"""

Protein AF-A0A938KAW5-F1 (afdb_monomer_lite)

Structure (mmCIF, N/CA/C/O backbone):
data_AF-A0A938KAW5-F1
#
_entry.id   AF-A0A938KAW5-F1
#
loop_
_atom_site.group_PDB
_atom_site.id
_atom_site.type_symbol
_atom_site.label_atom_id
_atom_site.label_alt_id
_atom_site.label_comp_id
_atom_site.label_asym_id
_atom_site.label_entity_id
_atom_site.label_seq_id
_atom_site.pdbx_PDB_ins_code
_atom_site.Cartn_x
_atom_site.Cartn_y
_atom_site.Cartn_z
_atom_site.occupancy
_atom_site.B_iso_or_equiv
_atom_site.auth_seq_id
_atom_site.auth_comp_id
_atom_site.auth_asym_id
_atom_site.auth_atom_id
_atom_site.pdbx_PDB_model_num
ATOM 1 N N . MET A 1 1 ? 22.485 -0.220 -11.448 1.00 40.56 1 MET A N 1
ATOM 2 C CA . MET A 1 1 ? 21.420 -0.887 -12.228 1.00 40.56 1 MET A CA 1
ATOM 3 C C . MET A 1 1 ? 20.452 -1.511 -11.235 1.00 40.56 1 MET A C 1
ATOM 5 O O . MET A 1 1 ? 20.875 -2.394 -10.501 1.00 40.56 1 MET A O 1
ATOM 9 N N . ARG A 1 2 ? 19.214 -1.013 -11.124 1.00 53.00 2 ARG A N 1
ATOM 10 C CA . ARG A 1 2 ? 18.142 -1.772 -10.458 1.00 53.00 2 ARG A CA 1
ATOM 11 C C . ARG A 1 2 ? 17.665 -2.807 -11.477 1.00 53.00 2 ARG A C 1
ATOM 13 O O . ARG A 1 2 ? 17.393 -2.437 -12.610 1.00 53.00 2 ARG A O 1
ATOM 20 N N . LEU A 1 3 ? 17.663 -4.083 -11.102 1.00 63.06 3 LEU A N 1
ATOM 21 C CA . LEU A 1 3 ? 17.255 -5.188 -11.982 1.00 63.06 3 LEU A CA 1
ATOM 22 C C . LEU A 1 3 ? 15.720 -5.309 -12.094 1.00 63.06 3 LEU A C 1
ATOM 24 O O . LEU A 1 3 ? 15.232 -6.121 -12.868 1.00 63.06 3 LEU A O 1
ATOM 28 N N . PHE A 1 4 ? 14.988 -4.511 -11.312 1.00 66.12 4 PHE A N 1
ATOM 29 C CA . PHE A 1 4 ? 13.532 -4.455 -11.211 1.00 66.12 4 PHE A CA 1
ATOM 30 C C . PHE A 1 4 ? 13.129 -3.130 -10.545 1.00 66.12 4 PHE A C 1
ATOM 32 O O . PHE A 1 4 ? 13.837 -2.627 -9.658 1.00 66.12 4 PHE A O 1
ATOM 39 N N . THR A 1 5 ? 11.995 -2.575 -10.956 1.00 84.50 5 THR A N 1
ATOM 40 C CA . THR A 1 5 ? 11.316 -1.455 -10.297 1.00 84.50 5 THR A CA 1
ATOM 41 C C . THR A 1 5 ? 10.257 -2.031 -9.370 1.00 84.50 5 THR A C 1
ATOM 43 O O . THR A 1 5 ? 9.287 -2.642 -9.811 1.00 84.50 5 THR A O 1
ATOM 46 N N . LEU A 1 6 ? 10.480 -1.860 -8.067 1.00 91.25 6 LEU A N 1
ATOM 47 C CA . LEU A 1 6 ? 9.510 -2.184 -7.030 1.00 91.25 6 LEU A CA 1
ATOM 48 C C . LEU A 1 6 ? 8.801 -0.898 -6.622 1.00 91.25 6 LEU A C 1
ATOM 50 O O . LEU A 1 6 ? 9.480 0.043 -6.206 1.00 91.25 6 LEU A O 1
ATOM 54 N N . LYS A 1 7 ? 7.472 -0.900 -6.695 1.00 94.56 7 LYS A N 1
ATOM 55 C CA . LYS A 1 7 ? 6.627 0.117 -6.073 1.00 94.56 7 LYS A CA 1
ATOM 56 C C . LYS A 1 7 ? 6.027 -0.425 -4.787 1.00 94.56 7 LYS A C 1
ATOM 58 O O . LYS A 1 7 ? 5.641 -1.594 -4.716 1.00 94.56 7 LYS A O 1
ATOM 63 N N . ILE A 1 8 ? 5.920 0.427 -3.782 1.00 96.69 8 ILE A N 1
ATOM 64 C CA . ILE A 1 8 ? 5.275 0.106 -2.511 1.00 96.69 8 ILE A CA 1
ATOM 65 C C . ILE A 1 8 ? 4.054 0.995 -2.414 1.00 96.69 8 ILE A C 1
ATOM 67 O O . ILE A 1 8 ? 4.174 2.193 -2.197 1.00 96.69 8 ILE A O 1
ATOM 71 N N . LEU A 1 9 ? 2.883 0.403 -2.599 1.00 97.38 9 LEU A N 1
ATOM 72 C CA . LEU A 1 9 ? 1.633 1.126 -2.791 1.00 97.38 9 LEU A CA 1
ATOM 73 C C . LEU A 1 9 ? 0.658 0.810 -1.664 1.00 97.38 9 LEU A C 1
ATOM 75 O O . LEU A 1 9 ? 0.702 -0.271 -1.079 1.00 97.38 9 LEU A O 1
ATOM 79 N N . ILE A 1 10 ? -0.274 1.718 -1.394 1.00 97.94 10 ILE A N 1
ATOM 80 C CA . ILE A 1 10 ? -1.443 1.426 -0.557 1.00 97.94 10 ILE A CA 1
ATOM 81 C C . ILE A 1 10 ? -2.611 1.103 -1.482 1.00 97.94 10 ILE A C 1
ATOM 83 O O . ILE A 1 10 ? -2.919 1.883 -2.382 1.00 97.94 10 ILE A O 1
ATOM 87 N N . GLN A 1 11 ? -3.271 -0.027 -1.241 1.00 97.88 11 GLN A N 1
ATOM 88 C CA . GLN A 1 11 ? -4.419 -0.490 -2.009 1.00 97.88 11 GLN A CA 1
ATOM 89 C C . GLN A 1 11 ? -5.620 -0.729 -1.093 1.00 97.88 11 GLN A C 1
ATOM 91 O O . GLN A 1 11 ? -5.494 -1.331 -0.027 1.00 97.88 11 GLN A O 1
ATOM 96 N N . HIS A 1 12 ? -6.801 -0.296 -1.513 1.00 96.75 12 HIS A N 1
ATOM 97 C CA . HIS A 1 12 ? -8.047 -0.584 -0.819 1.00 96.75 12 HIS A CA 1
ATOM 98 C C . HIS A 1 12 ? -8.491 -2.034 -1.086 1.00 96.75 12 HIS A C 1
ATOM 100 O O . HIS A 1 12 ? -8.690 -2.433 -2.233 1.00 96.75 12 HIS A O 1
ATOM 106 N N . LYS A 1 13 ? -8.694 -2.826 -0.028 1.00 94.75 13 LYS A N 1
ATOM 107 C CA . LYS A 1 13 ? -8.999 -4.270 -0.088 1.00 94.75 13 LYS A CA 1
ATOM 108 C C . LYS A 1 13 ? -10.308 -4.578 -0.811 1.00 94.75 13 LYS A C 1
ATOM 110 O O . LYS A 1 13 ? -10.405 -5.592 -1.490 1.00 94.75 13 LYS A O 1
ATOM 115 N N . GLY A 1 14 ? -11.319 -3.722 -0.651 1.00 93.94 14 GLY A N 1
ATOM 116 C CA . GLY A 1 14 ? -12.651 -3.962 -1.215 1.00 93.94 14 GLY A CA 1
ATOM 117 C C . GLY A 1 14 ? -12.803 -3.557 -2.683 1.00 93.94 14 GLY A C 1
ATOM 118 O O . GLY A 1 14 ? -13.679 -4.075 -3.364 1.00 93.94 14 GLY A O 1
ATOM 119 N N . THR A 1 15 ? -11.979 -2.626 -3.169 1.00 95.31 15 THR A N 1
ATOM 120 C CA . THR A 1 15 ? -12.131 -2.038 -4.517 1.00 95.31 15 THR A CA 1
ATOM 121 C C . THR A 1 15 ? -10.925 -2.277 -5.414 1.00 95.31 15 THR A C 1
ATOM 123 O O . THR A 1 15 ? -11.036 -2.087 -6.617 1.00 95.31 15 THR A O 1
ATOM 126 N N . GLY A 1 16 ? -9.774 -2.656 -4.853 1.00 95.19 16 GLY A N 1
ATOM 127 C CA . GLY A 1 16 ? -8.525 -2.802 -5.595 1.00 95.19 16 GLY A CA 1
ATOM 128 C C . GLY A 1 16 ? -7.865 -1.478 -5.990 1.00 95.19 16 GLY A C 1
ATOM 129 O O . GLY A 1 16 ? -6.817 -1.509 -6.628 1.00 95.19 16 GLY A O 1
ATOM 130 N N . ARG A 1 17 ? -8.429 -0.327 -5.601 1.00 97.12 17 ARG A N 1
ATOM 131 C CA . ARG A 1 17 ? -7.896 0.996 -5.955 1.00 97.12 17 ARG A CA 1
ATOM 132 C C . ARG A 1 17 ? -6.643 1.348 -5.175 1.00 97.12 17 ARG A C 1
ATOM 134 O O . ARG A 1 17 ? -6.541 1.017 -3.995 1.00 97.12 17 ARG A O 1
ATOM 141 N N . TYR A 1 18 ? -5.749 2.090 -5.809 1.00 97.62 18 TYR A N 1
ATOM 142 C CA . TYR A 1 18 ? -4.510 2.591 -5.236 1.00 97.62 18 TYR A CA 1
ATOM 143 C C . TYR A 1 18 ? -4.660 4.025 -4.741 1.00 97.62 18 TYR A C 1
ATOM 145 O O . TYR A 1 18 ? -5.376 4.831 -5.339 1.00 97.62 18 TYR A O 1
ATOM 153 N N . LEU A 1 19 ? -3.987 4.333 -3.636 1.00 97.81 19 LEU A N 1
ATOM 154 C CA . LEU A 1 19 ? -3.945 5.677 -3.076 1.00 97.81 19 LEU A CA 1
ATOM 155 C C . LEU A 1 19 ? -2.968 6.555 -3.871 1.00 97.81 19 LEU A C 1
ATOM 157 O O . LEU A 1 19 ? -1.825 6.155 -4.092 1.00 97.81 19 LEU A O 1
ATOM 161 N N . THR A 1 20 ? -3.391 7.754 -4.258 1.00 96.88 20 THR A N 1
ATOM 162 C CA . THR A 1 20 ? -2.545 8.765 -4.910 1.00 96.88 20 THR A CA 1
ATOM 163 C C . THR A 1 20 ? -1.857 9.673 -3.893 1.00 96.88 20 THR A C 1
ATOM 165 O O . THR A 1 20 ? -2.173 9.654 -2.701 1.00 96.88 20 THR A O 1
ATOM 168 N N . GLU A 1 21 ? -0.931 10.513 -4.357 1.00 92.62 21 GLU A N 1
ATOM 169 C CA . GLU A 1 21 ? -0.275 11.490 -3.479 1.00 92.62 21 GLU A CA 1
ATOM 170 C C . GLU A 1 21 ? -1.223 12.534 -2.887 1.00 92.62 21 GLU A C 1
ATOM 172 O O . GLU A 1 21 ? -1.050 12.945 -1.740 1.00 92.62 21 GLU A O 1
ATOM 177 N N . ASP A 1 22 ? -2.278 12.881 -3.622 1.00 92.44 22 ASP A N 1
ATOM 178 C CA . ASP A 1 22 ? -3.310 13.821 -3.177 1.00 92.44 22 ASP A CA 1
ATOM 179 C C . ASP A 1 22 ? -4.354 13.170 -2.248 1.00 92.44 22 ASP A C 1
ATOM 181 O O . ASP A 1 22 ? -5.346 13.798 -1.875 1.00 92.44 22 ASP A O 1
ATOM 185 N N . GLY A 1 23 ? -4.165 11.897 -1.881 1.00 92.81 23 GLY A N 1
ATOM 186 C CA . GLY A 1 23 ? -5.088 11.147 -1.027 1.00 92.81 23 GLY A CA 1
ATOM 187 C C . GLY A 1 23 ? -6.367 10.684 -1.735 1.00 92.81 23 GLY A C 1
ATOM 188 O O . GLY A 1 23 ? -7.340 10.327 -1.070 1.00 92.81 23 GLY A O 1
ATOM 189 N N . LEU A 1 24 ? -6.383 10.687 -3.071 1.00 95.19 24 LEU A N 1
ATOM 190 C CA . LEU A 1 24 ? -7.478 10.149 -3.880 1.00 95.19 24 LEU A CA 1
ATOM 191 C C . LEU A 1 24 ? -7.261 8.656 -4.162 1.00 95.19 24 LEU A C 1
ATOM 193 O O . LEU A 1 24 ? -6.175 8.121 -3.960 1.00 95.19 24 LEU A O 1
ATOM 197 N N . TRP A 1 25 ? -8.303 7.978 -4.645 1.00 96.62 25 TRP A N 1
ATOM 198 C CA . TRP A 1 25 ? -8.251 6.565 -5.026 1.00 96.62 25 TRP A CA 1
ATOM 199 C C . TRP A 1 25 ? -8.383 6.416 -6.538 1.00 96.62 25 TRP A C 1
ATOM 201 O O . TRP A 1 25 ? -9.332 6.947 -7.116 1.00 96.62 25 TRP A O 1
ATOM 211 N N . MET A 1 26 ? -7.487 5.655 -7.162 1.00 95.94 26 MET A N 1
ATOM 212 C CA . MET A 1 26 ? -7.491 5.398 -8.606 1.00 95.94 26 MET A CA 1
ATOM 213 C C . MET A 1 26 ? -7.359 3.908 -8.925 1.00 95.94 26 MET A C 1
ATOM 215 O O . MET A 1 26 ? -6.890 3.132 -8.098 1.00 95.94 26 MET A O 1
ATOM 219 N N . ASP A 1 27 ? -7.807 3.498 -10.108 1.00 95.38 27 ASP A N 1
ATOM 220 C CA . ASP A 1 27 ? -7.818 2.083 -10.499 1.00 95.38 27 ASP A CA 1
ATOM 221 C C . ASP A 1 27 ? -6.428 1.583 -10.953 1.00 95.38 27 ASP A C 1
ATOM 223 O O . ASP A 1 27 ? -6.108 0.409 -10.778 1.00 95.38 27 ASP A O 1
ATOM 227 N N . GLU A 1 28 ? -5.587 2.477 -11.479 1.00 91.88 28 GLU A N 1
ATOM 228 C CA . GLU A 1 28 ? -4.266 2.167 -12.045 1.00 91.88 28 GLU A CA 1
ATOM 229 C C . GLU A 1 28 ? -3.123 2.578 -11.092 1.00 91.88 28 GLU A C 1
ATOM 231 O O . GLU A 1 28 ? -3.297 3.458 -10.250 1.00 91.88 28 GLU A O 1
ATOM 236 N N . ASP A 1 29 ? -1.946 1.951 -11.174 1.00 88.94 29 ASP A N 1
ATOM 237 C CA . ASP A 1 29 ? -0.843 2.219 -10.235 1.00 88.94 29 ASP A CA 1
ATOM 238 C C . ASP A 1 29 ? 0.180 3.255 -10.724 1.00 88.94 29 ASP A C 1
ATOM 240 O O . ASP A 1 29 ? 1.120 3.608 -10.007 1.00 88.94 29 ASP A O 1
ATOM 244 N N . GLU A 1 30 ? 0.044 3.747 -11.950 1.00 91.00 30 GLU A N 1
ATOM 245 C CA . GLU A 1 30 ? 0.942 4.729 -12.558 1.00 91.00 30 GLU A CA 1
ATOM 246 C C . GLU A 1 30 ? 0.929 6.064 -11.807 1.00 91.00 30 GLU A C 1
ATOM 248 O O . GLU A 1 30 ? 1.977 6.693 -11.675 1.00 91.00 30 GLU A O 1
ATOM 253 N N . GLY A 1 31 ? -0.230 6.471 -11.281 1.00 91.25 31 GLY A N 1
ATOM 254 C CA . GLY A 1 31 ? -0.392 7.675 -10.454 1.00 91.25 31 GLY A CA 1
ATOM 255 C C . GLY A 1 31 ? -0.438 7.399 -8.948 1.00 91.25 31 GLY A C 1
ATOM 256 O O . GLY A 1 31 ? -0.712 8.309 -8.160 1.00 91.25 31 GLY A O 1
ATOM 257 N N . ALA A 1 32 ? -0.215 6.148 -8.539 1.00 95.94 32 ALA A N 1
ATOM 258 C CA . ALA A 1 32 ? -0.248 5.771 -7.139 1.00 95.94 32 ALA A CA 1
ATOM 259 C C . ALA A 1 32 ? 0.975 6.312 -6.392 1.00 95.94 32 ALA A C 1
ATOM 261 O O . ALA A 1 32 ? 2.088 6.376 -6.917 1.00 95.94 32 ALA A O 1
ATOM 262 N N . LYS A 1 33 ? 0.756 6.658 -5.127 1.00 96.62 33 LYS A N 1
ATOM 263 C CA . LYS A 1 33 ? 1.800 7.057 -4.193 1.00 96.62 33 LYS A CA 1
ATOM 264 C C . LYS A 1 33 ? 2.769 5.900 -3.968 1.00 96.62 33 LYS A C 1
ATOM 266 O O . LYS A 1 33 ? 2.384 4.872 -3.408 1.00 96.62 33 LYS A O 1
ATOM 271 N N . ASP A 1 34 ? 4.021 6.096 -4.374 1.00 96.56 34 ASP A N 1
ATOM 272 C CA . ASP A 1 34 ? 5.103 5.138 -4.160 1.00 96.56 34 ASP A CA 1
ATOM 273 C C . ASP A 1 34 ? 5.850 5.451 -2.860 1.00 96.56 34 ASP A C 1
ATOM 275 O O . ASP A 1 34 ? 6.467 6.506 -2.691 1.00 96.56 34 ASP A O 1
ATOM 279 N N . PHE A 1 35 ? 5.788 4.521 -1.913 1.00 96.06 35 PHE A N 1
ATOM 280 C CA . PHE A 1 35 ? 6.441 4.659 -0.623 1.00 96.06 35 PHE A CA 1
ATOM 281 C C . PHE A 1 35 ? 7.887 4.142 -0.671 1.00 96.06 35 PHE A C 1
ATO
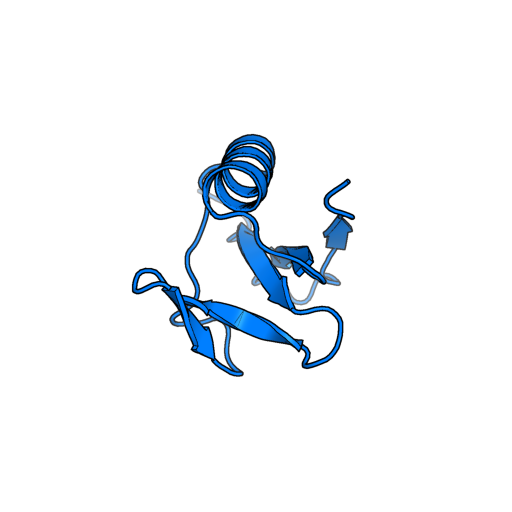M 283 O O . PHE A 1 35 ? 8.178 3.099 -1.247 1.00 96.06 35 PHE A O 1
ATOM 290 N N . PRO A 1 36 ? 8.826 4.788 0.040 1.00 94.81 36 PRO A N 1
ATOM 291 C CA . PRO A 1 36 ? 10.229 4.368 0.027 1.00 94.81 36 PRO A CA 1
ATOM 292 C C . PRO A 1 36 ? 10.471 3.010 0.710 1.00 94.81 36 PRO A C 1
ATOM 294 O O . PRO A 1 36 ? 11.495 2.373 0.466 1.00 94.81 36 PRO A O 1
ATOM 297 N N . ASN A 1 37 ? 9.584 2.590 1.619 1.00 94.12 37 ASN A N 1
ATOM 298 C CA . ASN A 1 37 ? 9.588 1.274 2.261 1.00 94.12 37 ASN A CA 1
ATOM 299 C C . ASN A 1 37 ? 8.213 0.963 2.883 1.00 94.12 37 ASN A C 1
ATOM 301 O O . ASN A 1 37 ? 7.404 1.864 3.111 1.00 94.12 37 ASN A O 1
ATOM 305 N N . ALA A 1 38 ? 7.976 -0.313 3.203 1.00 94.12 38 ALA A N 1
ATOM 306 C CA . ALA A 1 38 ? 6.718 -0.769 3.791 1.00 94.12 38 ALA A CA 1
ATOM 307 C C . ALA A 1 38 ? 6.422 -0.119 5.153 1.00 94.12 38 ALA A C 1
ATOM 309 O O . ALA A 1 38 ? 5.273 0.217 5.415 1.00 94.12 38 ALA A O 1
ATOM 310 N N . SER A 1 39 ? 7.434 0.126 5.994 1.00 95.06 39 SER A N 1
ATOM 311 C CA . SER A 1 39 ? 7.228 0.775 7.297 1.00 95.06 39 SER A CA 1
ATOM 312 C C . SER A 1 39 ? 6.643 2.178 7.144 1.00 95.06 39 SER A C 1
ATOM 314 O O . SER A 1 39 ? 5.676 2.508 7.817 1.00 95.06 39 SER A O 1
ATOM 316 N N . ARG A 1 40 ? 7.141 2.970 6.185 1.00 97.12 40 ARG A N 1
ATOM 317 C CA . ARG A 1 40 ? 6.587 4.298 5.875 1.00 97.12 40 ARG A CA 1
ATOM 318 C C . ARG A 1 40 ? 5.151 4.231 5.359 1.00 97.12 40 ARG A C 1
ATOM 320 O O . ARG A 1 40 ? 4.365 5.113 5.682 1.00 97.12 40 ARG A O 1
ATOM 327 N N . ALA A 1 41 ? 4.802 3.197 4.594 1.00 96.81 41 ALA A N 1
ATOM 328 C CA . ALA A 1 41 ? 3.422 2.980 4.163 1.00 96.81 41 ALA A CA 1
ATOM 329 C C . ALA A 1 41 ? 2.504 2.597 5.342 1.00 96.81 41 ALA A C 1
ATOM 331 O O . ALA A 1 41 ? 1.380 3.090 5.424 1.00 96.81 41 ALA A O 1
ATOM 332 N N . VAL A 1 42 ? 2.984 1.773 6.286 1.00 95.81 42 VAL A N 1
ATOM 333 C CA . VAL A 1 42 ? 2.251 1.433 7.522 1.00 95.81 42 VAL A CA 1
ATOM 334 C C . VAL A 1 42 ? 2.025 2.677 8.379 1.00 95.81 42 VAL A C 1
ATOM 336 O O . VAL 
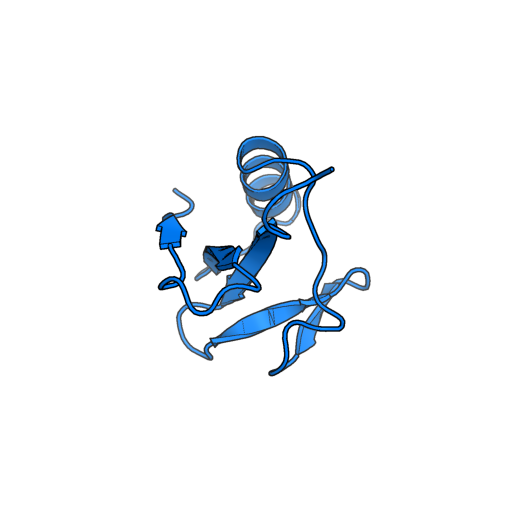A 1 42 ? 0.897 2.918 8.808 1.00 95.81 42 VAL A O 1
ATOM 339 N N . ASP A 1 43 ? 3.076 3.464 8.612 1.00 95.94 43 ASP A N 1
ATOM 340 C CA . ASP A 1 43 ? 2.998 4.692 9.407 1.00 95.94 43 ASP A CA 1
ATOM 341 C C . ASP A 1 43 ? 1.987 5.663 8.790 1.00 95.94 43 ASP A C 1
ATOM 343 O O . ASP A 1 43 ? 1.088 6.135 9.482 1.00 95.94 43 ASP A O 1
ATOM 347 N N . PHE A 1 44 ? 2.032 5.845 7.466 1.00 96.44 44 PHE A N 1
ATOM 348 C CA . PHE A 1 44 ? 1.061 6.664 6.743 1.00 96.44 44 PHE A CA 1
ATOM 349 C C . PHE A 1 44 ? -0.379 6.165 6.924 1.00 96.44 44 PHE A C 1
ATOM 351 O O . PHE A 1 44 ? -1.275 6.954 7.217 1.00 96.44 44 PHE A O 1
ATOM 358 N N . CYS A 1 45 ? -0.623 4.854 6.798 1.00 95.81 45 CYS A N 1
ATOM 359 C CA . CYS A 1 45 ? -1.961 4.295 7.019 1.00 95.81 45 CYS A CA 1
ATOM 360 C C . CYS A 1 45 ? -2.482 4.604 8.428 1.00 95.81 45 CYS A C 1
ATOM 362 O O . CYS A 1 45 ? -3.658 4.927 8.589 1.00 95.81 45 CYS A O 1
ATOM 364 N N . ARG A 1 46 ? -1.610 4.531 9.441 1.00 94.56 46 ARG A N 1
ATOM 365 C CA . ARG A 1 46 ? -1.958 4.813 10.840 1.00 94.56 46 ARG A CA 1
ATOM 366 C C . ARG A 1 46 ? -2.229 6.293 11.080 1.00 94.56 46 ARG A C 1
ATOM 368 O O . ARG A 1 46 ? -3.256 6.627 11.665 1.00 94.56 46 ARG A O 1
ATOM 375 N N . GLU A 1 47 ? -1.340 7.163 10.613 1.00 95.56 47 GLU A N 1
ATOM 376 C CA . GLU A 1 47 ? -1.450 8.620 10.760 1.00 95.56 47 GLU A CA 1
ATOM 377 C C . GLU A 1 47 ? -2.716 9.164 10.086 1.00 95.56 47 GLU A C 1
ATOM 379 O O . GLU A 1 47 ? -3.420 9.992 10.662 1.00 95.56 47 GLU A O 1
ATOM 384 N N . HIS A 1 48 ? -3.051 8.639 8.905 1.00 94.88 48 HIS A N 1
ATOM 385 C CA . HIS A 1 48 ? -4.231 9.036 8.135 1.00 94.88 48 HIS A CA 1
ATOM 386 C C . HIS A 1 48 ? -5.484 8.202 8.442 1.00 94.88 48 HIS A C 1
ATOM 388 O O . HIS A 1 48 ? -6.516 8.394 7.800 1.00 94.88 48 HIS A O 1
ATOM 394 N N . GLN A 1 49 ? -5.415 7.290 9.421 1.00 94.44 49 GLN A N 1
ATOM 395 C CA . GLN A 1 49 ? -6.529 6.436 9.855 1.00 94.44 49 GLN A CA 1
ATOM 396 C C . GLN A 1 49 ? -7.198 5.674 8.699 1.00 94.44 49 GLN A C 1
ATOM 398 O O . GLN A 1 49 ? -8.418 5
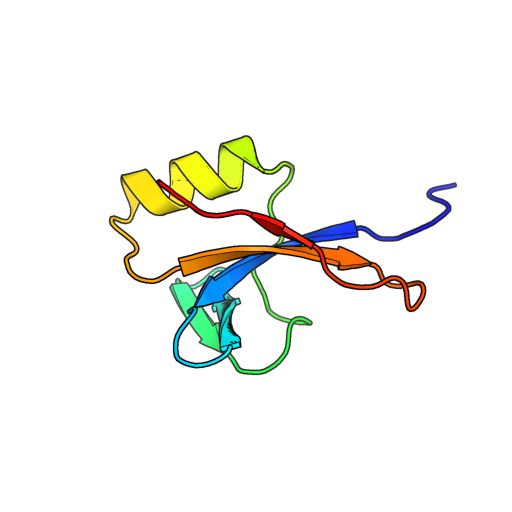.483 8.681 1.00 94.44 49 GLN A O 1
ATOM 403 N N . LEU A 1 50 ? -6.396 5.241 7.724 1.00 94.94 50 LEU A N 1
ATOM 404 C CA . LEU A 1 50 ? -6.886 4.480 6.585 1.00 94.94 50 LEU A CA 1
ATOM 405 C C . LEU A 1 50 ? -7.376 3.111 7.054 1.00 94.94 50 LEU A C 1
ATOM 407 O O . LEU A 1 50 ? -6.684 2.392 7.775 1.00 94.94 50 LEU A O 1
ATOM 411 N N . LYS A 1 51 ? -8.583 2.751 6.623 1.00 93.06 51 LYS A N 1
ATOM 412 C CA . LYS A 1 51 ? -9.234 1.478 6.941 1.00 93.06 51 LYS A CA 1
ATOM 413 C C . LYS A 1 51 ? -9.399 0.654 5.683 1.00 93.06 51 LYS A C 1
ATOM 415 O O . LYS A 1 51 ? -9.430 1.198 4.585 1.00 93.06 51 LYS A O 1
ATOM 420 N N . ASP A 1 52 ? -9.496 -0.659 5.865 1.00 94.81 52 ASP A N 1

"""

■ **Work to be completed**:
The records above should be printed exactly, please, from the first line through the line containing "ATOM 47 C CA", with both ends kept and nothing past it.

■ **Finished exercise**:
Protein AF-A0A938KAW5-F1 (afdb_monomer_lite)

Structure (mmCIF, N/CA/C/O backbone):
data_AF-A0A938KAW5-F1
#
_entry.id   AF-A0A938KAW5-F1
#
loop_
_atom_site.group_PDB
_atom_site.id
_atom_site.type_symbol
_atom_site.label_atom_id
_atom_site.label_alt_id
_atom_site.label_comp_id
_atom_site.label_asym_id
_atom_site.label_entity_id
_atom_site.label_seq_id
_atom_site.pdbx_PDB_ins_code
_atom_site.Cartn_x
_atom_site.Cartn_y
_atom_site.Cartn_z
_atom_site.occupancy
_atom_site.B_iso_or_equiv
_atom_site.auth_seq_id
_atom_site.auth_comp_id
_atom_site.auth_asym_id
_atom_site.auth_atom_id
_atom_site.pdbx_PDB_model_num
ATOM 1 N N . MET A 1 1 ? 22.485 -0.220 -11.448 1.00 40.56 1 MET A N 1
ATOM 2 C CA . MET A 1 1 ? 21.420 -0.887 -12.228 1.00 40.56 1 MET A CA 1
ATOM 3 C C . MET A 1 1 ? 20.452 -1.511 -11.235 1.00 40.56 1 MET A C 1
ATOM 5 O O . MET A 1 1 ? 20.875 -2.394 -10.501 1.00 40.56 1 MET A O 1
ATOM 9 N N . ARG A 1 2 ? 19.214 -1.013 -11.124 1.00 53.00 2 ARG A N 1
ATOM 10 C CA . ARG A 1 2 ? 18.142 -1.772 -10.458 1.00 53.00 2 ARG A CA 1
ATOM 11 C C . ARG A 1 2 ? 17.665 -2.807 -11.477 1.00 53.00 2 ARG A C 1
ATOM 13 O O . ARG A 1 2 ? 17.393 -2.437 -12.610 1.00 53.00 2 ARG A O 1
ATOM 20 N N . LEU A 1 3 ? 17.663 -4.083 -11.102 1.00 63.06 3 LEU A N 1
ATOM 21 C CA . LEU A 1 3 ? 17.255 -5.188 -11.982 1.00 63.06 3 LEU A CA 1
ATOM 22 C C . LEU A 1 3 ? 15.720 -5.309 -12.094 1.00 63.06 3 LEU A C 1
ATOM 24 O O . LEU A 1 3 ? 15.232 -6.121 -12.868 1.00 63.06 3 LEU A O 1
ATOM 28 N N . PHE A 1 4 ? 14.988 -4.511 -11.312 1.00 66.12 4 PHE A N 1
ATOM 29 C CA . PHE A 1 4 ? 13.532 -4.455 -11.211 1.00 66.12 4 PHE A CA 1
ATOM 30 C C . PHE A 1 4 ? 13.129 -3.130 -10.545 1.00 66.12 4 PHE A C 1
ATOM 32 O O . PHE A 1 4 ? 13.837 -2.627 -9.658 1.00 66.12 4 PHE A O 1
ATOM 39 N N . THR A 1 5 ? 11.995 -2.575 -10.956 1.00 84.50 5 THR A N 1
ATOM 40 C CA . THR A 1 5 ? 11.316 -1.455 -10.297 1.00 84.50 5 THR A CA 1
ATOM 41 C C . THR A 1 5 ? 10.257 -2.031 -9.370 1.00 84.50 5 THR A C 1
ATOM 43 O O . THR A 1 5 ? 9.287 -2.642 -9.811 1.00 84.50 5 THR A O 1
ATOM 46 N N . LEU A 1 6 ? 10.480 -1.860 -8.067 1.00 91.25 6 LEU A N 1
ATOM 47 C CA . LEU A 1 6 ? 9.510 -2.184 -7.030 1.00 91.25 6 LEU A CA 1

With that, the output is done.